That's why Disney's attorneys began leaning on the Henson family to begin boosting the value of the remaining Muppet characters. And one of the easiest ways to do this was to restrict the Childrens Television Workshop's ability to license any of its Sesame Street Muppet characters.

To explain: The Childrens Television Workshop and the Jim Henson Company each own 50% of all the Sesame Street Muppet characters. So, in order for a product that's based on a "Sesame Street" Muppet character to be put into production, both the CTW and Henson's marketing staff have to give their okay.
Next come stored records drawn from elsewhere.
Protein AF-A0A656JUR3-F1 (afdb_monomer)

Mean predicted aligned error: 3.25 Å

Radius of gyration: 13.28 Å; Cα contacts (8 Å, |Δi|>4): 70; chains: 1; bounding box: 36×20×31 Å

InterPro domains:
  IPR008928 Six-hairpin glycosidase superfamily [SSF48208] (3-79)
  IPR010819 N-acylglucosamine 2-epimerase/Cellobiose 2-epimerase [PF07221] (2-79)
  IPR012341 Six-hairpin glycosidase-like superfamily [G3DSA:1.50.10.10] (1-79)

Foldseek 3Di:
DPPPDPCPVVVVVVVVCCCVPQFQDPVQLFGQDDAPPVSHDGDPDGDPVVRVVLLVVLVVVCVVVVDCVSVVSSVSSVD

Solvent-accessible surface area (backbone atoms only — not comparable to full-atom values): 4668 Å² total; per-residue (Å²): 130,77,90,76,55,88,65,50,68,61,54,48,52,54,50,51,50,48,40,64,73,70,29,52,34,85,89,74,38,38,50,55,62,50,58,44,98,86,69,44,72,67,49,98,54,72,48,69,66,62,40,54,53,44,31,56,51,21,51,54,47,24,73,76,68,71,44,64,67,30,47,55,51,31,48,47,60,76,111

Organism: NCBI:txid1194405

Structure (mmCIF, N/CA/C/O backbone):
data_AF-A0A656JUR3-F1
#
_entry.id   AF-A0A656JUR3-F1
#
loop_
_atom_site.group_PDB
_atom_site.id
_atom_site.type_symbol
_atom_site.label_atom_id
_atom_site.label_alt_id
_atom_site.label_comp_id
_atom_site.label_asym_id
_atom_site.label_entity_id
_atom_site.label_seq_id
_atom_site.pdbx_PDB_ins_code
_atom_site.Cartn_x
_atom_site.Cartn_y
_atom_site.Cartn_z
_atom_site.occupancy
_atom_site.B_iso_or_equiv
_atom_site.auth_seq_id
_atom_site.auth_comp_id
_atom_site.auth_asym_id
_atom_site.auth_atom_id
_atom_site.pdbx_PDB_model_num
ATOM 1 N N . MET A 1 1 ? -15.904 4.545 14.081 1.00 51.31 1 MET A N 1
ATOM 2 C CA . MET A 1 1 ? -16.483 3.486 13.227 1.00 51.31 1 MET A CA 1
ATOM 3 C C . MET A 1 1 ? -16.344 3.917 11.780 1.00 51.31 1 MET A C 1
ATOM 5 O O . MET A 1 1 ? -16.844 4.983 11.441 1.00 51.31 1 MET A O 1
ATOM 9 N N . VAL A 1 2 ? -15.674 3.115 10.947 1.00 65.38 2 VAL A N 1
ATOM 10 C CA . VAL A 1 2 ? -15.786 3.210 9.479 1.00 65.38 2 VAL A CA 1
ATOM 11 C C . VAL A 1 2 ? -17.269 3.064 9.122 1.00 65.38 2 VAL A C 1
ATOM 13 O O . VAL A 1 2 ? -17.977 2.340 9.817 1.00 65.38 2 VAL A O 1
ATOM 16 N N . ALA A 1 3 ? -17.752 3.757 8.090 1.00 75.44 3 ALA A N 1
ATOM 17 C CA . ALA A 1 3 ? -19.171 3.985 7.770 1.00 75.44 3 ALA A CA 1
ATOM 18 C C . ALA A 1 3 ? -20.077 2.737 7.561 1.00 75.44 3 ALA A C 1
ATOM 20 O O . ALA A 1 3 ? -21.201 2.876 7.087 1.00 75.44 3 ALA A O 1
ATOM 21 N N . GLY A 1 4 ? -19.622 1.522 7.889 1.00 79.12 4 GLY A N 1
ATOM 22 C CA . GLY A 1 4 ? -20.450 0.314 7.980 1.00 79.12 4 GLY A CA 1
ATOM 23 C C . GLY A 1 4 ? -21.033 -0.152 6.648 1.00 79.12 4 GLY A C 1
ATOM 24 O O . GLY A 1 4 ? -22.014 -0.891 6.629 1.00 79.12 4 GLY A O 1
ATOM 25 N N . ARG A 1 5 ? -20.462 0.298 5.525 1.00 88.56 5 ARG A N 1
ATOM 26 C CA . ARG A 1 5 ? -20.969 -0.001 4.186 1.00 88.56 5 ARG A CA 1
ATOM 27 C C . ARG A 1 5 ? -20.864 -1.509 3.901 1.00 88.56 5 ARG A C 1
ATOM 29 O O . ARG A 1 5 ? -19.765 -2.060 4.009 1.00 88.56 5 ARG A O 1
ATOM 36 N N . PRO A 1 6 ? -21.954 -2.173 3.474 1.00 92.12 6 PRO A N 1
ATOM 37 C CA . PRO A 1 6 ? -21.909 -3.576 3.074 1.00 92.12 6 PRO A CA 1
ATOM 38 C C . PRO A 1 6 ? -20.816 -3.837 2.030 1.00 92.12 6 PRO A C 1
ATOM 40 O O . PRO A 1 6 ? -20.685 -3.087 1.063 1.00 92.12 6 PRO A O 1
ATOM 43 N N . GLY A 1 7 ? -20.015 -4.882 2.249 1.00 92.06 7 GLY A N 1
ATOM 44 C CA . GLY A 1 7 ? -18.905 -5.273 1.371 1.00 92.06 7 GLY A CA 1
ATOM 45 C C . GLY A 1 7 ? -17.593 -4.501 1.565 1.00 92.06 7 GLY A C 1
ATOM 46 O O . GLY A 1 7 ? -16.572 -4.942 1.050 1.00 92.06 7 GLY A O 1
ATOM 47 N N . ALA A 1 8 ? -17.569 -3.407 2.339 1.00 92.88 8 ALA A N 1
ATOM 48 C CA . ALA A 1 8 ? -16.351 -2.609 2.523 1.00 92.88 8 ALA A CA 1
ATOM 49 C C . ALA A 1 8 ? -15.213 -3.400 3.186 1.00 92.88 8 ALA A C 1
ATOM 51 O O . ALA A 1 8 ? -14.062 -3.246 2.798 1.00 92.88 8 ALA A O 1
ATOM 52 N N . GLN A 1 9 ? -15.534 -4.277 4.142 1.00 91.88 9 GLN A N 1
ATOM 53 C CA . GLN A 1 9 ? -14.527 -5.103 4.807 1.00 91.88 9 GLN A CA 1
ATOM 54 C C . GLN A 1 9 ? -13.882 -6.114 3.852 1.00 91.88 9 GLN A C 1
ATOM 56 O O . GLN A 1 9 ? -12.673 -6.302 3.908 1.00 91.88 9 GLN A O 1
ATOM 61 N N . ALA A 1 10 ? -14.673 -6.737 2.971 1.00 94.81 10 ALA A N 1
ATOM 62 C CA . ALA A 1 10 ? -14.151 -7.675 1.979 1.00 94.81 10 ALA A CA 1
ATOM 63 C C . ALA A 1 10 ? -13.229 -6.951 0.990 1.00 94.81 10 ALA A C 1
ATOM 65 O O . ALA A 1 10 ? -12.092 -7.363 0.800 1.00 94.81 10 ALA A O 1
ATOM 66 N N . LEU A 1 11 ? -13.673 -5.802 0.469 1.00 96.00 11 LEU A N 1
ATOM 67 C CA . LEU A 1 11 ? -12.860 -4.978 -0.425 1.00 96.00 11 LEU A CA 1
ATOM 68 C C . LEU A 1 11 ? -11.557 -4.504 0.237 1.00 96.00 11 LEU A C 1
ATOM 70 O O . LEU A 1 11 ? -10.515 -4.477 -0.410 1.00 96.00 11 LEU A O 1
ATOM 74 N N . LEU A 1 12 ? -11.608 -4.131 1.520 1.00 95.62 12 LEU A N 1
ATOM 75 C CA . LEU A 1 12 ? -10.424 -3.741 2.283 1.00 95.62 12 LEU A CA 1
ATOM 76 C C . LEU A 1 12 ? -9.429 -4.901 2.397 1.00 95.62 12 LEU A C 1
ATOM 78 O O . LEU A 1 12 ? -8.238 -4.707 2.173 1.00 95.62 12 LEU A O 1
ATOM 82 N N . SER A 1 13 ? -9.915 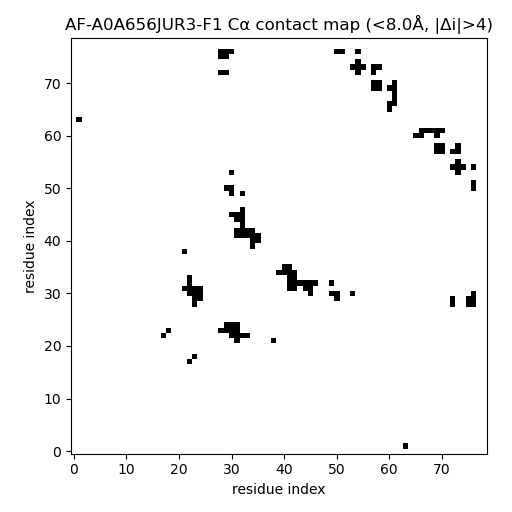-6.099 2.724 1.00 96.44 13 SER A N 1
ATOM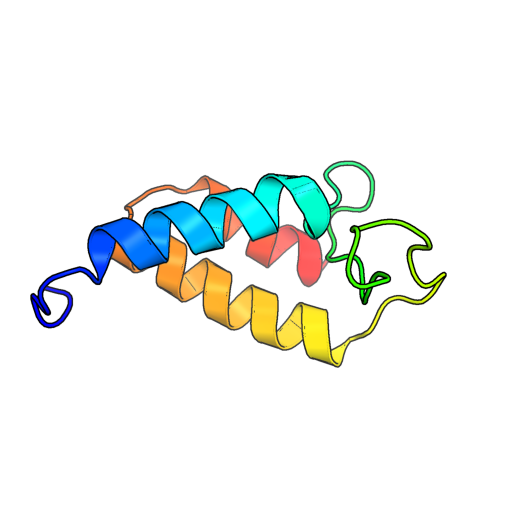 83 C CA . SER A 1 13 ? -9.085 -7.302 2.795 1.00 96.44 13 SER A CA 1
ATOM 84 C C . SER A 1 13 ? -8.443 -7.636 1.445 1.00 96.44 13 SER A C 1
ATOM 86 O O . SER A 1 13 ? -7.240 -7.893 1.407 1.00 96.44 13 SER A O 1
ATOM 88 N N . ASP A 1 14 ? -9.196 -7.544 0.347 1.00 98.12 14 ASP A N 1
ATOM 89 C CA . ASP A 1 14 ? -8.674 -7.770 -1.007 1.00 98.12 14 ASP A CA 1
ATOM 90 C C . ASP A 1 14 ? -7.588 -6.741 -1.370 1.00 98.12 14 ASP A C 1
ATOM 92 O O . ASP A 1 14 ? -6.523 -7.095 -1.881 1.00 98.12 14 ASP A O 1
ATOM 96 N N . ALA A 1 15 ? -7.815 -5.461 -1.058 1.00 97.75 15 ALA A N 1
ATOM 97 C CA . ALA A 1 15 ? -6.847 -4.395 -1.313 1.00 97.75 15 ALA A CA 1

If one or the other company says "No" to an idea, that "Sesame Street" Muppet product can not legally go on the market.

What Disney wanted the Henson family to start doing was to refuse to allow the Childrens Television Workshop to create any new "Sesame Street" Muppet based products. Why for? Well, the reasoning behind this not-very-nice scenario is that -- if there were fewer Sesame Street Muppets toys available in stores -- consumers who were in desperate need of a Muppet fix would have no choice but to go to their local Disney Store, where they can pick up their official Disney authorized Muppet toys. Which would -- theoretically -- eventually give the Mouse a monopoly on all new Muppet products.

The trouble with this plan is that -- had the Henson family followed Disney's orders -- they would have eventually choked off a vital revenue source for the Childrens Television Workshop, the company that actually produced the "Sesame Street" television program. Since Jim had always been an ardent supporter of public television (as well as being one of CTW's founding fathers), there was just no way that the Henson family could ever get behind Mickey's blatantly greedy plan.

Disney's attorneys then tried another tact. They knew that -- since Jim has passed away in New York State, a state that was renown for its outrageous estate taxes -- that at least a third of that $150 million that the Mouse had agreed to pay out for the Muppets would now be lost. Swallowed up by the greedy state of New York. Mickey's attorneys supposedly offered to kick in an additional $40 million -- enough to take some of the sting out of the NY estate tax bill ... Provided that the Henson family eventually agreed to begin restricting CTW's ability to license new "Sesame Street" toys.

This was at this point that Jim's surviving family members really lost their enthusiasm for the initial Disney / Henson merger attempt. In their day-to-day dealing with the Mouse House attorneys, it had become all too clear to the surviving Henson family members what the Walt Disney Company was really about. Mickey didn't want to tell great stories, or make great movies or television shows anymore. All the Mouse wanted to make money -- by whatever means possible.

And if that meant forcing the Children's Television Workshop to slowly suffocate by restricting its "Sesame Street" licensing revenue flow (which would have eventually allowed the Walt Disney Company to snap up the rights to CTW's "Sesame Street" Muppet characters for pennies on a dollar), that was no skin off of the Mouse's nose.

Maybe this is how business is really done every day in Hollywood. But -- to the Henson family -- the whole thing just came across as too greedy, too sleazy. As if they would somehow be dishonoring their father's legacy if they actually allowed the Muppets to fall into Mickey's greedy three fingered hands.